After six dreadful years in captivity, former political candidate Ingrid Betancourt and three American contractors were rescued from their bondage as hostages of Columbia’s FARC rebel regime. I’ve been following this for a long time now, checking in every so often to see if there was news that somehow hadn’t made the US popular news. But the hostages stayed put, apparently the target of amazing torture at the hands of their captors. With the recent fatal heart attack of the guerilla army’s leader, it was clear something was going to happen soon. And it did happen, in the form of a wild rescue by operatives who duped the local rebel faction into delivering all four of the high profile captives as well as their own sadistic leader. My boyfriend asked if Kiefer Sutherland was one of the rescuers because it sounded like some kind of crazy “24″ plot.

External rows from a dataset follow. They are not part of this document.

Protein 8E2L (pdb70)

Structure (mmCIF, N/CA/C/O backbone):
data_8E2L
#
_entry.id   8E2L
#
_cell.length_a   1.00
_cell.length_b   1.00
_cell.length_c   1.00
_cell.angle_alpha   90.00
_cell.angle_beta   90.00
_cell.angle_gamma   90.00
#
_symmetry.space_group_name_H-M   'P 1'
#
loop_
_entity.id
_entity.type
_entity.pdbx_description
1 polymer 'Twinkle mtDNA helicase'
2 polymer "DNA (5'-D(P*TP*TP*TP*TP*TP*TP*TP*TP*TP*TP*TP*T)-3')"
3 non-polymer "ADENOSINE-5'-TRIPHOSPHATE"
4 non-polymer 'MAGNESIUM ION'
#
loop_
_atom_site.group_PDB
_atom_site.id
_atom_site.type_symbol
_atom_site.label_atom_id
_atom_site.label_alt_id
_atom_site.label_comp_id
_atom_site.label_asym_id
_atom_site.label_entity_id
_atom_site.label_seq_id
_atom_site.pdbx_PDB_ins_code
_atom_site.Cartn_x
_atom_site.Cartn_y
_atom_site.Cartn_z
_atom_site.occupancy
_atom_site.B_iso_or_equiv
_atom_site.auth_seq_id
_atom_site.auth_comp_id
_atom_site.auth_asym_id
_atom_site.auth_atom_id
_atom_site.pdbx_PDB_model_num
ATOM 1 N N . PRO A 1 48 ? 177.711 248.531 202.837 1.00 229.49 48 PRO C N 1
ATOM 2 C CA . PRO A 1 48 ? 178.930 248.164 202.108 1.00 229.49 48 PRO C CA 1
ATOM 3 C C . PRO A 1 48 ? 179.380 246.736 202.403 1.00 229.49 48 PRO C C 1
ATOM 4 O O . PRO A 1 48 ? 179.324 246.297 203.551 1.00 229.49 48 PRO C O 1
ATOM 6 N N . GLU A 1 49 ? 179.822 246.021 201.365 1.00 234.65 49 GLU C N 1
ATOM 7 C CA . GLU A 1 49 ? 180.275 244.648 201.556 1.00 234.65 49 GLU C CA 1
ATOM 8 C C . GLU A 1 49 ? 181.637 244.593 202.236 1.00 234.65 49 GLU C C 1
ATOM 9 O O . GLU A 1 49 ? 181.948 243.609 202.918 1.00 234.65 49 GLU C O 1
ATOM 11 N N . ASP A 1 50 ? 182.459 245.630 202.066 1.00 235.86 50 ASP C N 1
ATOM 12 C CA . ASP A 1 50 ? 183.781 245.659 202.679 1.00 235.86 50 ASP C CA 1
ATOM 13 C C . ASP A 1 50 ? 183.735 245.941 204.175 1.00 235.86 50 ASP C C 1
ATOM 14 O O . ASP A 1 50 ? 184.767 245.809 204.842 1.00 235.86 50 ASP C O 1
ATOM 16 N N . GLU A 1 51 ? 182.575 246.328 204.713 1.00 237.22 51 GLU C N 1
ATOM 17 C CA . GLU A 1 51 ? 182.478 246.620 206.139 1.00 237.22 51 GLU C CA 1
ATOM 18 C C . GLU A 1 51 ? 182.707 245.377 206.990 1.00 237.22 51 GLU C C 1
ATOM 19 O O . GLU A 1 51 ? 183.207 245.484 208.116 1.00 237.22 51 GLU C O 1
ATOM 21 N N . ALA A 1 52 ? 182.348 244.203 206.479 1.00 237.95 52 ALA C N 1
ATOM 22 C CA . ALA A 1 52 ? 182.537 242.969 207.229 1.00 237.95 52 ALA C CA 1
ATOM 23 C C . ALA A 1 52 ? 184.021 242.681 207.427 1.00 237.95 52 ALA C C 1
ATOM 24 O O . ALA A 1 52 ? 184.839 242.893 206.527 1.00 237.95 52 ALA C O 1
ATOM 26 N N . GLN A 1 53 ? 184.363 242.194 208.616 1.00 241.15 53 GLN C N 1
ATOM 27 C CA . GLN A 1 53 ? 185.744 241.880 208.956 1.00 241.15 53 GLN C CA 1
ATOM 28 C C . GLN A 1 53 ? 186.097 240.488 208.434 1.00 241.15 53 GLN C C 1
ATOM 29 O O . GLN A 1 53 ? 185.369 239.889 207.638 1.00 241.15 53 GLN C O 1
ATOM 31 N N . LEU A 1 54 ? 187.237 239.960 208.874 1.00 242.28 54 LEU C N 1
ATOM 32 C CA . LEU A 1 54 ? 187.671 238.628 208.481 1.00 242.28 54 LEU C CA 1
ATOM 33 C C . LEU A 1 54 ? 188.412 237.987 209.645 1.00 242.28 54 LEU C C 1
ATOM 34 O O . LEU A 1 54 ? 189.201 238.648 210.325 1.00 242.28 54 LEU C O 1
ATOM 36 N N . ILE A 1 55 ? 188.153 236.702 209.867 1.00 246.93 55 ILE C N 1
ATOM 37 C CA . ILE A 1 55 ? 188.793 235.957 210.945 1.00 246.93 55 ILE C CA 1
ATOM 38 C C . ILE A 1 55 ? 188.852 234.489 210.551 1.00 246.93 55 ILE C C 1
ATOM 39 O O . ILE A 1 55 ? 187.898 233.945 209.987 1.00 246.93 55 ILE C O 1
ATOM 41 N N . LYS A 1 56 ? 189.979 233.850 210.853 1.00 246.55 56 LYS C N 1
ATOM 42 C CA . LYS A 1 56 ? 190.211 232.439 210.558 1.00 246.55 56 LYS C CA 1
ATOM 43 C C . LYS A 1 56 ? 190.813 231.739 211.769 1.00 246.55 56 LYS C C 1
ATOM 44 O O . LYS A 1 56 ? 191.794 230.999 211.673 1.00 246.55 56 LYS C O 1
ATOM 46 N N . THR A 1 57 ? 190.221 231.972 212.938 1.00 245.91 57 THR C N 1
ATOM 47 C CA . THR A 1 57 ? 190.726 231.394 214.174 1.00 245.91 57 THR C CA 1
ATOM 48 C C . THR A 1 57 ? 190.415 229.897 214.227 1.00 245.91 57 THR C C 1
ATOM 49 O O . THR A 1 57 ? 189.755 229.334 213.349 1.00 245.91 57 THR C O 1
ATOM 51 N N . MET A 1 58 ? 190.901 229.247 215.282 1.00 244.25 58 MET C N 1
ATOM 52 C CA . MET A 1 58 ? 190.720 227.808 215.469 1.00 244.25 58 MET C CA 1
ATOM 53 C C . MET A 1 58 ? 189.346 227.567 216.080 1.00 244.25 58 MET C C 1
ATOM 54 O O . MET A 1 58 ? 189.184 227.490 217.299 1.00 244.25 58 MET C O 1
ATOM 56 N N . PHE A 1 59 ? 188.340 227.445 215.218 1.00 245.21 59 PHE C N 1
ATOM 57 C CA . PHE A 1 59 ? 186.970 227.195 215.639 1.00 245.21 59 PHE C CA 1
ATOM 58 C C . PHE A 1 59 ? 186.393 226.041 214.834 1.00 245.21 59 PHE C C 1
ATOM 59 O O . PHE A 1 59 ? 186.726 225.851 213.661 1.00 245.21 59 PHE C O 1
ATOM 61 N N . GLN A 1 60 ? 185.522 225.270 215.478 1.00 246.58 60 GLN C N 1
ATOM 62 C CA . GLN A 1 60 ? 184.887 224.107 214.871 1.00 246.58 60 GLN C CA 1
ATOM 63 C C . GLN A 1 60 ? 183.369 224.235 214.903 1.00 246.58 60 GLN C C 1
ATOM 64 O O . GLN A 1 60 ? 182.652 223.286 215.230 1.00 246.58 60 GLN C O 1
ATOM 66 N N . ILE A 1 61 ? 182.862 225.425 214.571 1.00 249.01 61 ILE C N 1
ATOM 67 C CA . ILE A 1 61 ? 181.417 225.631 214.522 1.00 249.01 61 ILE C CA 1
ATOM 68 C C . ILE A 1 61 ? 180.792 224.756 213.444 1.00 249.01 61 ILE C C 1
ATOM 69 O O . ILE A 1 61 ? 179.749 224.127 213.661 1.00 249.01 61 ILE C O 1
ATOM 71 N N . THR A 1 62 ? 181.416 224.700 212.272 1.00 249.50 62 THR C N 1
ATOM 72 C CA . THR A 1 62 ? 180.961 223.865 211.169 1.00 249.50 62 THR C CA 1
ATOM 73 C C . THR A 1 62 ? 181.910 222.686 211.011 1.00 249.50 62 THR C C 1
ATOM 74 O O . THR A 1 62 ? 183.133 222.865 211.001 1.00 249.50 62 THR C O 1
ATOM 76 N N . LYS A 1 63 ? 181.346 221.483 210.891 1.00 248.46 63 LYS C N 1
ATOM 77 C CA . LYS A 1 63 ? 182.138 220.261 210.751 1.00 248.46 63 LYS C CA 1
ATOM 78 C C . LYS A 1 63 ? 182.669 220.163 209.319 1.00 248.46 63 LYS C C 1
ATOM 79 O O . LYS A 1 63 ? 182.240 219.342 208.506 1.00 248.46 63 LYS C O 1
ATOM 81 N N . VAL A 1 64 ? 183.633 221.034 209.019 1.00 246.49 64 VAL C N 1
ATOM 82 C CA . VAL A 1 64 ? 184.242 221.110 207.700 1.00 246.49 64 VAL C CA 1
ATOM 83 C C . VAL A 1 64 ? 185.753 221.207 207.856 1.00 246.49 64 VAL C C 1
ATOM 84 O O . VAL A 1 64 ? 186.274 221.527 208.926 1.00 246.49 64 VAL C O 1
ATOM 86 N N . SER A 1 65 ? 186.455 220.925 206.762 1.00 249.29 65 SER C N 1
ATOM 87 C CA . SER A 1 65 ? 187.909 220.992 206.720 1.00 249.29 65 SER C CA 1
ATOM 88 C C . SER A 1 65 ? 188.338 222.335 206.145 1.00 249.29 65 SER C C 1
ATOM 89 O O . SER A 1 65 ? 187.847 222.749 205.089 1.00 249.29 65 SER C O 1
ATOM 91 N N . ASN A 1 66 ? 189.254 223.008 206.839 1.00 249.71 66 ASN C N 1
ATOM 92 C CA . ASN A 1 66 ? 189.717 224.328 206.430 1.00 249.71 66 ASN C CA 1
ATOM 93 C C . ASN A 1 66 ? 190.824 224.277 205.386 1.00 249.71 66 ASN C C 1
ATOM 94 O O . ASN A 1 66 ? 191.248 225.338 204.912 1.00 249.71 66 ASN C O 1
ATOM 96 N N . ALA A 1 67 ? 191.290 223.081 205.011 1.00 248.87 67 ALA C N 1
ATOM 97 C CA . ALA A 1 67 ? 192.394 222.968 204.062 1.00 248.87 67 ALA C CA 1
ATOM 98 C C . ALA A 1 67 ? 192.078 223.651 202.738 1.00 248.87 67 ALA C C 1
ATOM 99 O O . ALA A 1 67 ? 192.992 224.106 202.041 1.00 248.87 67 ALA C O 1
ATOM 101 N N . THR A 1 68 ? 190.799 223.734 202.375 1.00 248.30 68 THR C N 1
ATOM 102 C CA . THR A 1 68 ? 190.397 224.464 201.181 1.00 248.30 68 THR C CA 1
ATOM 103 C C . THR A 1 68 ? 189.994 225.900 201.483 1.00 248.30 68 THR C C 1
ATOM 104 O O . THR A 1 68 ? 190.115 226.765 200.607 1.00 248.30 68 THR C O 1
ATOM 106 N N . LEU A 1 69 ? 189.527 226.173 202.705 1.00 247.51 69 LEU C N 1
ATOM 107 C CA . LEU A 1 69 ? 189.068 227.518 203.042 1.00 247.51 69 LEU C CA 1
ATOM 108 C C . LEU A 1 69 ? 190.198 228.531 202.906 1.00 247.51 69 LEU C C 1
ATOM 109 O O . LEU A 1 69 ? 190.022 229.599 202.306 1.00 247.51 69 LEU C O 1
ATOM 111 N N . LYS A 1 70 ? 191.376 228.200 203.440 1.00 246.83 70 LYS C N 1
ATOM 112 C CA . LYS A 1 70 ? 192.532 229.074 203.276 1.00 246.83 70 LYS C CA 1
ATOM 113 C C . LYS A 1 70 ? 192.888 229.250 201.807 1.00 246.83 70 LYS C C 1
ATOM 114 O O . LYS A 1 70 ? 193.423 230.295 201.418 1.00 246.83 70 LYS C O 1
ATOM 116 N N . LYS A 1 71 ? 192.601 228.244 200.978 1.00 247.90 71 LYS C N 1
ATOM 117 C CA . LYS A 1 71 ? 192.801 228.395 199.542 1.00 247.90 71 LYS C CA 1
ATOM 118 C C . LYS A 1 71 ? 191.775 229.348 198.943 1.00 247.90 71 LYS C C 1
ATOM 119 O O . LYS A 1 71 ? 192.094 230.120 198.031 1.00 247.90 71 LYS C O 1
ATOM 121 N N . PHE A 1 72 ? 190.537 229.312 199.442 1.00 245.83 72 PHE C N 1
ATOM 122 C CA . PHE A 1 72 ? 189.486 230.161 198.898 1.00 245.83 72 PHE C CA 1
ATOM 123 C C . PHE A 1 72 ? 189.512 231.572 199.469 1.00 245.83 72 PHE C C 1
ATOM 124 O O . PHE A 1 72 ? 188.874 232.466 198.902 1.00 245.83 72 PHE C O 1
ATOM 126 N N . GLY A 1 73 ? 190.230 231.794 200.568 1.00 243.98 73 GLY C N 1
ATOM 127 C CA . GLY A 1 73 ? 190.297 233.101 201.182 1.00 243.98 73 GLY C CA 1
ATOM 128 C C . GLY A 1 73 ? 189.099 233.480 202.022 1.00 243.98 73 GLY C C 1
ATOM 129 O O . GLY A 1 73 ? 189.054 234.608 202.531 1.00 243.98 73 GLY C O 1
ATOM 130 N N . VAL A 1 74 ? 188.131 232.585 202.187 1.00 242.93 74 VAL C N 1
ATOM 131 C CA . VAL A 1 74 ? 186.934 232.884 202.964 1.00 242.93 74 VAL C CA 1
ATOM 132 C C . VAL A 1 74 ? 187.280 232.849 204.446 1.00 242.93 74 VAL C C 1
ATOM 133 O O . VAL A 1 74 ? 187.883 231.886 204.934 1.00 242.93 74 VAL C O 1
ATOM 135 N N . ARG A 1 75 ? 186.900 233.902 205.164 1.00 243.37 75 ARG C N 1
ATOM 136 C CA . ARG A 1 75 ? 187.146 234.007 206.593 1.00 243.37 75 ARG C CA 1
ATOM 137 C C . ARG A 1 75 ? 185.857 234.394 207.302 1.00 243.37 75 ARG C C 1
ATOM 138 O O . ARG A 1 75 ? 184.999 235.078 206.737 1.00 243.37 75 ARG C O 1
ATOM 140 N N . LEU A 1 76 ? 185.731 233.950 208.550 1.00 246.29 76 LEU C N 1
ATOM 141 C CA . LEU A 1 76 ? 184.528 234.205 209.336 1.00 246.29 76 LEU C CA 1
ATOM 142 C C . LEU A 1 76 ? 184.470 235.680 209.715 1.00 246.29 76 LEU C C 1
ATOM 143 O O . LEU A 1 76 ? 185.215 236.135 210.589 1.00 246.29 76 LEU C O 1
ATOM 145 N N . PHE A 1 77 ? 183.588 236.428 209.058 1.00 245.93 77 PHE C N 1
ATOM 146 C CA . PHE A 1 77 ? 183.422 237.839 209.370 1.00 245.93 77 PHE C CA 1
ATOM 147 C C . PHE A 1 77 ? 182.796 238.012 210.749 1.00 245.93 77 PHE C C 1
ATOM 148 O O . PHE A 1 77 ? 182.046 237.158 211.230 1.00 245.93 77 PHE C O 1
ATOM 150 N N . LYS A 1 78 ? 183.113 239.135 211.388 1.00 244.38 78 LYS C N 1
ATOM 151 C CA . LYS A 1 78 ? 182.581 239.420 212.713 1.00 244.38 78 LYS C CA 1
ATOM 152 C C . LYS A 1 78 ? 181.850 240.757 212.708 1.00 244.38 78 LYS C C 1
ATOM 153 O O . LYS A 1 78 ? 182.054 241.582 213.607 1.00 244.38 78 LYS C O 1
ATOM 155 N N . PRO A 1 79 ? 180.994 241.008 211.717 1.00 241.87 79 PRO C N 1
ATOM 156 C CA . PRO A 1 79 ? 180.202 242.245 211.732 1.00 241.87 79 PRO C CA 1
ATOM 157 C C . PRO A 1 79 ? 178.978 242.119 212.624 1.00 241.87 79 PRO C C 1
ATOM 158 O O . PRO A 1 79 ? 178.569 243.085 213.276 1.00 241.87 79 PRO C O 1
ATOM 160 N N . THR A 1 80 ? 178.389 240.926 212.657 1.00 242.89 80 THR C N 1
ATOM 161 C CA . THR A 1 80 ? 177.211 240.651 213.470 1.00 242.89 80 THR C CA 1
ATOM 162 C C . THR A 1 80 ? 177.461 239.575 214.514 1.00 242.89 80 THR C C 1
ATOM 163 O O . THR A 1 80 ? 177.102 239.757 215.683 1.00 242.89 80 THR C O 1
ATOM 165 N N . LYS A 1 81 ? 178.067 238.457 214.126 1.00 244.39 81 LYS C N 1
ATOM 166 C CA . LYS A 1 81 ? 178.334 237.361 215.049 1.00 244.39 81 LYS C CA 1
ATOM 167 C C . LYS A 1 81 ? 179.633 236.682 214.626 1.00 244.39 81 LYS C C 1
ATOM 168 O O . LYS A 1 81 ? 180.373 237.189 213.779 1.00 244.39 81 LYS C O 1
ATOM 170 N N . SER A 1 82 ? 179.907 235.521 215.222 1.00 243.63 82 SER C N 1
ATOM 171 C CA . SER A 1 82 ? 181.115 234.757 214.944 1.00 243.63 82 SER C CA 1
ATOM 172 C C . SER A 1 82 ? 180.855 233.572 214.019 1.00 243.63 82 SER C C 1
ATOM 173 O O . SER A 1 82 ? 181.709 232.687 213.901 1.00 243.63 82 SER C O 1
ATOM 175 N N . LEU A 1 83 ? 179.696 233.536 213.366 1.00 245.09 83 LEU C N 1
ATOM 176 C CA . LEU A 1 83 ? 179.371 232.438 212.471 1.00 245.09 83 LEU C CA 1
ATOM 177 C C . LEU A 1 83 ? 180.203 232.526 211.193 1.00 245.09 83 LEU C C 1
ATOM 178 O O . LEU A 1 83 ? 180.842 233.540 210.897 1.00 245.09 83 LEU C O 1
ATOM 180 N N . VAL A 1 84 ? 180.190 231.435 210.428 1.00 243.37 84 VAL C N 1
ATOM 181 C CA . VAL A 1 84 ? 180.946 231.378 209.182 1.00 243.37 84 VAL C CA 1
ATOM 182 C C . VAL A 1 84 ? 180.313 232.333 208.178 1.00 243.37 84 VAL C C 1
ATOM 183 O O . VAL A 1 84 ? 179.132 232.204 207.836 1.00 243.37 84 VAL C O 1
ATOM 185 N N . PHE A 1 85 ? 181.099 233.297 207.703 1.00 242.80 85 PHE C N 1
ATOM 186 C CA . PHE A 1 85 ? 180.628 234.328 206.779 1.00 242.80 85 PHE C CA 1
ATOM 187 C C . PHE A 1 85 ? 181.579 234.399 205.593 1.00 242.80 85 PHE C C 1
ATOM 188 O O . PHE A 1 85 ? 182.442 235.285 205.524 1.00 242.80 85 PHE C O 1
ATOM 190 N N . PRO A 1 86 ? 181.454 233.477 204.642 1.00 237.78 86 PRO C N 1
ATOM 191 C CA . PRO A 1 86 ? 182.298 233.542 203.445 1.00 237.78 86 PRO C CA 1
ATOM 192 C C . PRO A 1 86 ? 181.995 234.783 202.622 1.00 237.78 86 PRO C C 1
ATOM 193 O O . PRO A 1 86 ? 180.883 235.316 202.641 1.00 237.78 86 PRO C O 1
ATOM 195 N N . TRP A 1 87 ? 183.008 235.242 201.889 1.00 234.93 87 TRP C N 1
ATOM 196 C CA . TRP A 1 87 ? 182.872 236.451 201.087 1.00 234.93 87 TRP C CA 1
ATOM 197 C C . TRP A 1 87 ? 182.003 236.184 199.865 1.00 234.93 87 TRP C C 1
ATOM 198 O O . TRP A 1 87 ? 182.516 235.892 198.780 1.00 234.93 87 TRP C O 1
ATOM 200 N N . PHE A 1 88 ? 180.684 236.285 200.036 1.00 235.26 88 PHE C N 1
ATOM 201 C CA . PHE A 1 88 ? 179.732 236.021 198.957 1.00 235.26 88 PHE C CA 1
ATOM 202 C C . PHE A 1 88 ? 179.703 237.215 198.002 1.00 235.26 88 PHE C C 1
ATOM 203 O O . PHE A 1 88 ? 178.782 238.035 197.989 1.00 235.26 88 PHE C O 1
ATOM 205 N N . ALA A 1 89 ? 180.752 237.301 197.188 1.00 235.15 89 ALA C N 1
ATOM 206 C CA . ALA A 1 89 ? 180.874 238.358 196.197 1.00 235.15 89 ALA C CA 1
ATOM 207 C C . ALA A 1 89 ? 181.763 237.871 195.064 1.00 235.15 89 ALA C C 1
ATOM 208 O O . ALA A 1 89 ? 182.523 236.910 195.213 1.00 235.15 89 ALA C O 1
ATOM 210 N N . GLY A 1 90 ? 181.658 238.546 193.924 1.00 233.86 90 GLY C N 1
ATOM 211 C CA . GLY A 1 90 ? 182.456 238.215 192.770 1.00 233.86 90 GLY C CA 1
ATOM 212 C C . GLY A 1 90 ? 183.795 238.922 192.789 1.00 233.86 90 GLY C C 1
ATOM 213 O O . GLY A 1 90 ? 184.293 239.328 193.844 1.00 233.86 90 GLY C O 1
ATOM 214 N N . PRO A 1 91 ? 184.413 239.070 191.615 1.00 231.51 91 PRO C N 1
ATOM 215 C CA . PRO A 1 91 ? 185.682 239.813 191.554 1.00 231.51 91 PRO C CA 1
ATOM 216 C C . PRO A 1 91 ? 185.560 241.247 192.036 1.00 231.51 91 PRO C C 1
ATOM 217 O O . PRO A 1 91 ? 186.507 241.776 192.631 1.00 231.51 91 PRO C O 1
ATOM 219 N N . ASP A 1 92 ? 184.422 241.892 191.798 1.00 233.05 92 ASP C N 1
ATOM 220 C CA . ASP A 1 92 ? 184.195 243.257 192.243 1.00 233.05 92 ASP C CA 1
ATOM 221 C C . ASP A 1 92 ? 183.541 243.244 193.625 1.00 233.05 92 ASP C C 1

The second source of my tears is one I am having trouble writing about. The lifeless body of 12-year-old Brooke Bennett was found dumped not far from her uncle’s home in Vermont. Her uncle and stepfather appear to have been partcipants in an abusive sex ring that targeted young girls. I’ve read of at least two other victims so far who have been attacked by the monsters involved in this sick shit. If there is any kind of justice in the world, the people responsible for hurting these innocent victims will spend their lives in prison with huge uber-violently sadistic rape-happy cellmates. I could rail against the sickness of the world. I could scream in anger about women who expose their kids to dangerous known predators.  But…I can’t think any more on this subject because my stomach is flipping over.

Two examples of victimization. One ends in freedom for the captured. The other ends in a different kind of freedom from the pain. My heartfelt prayers go out for you both.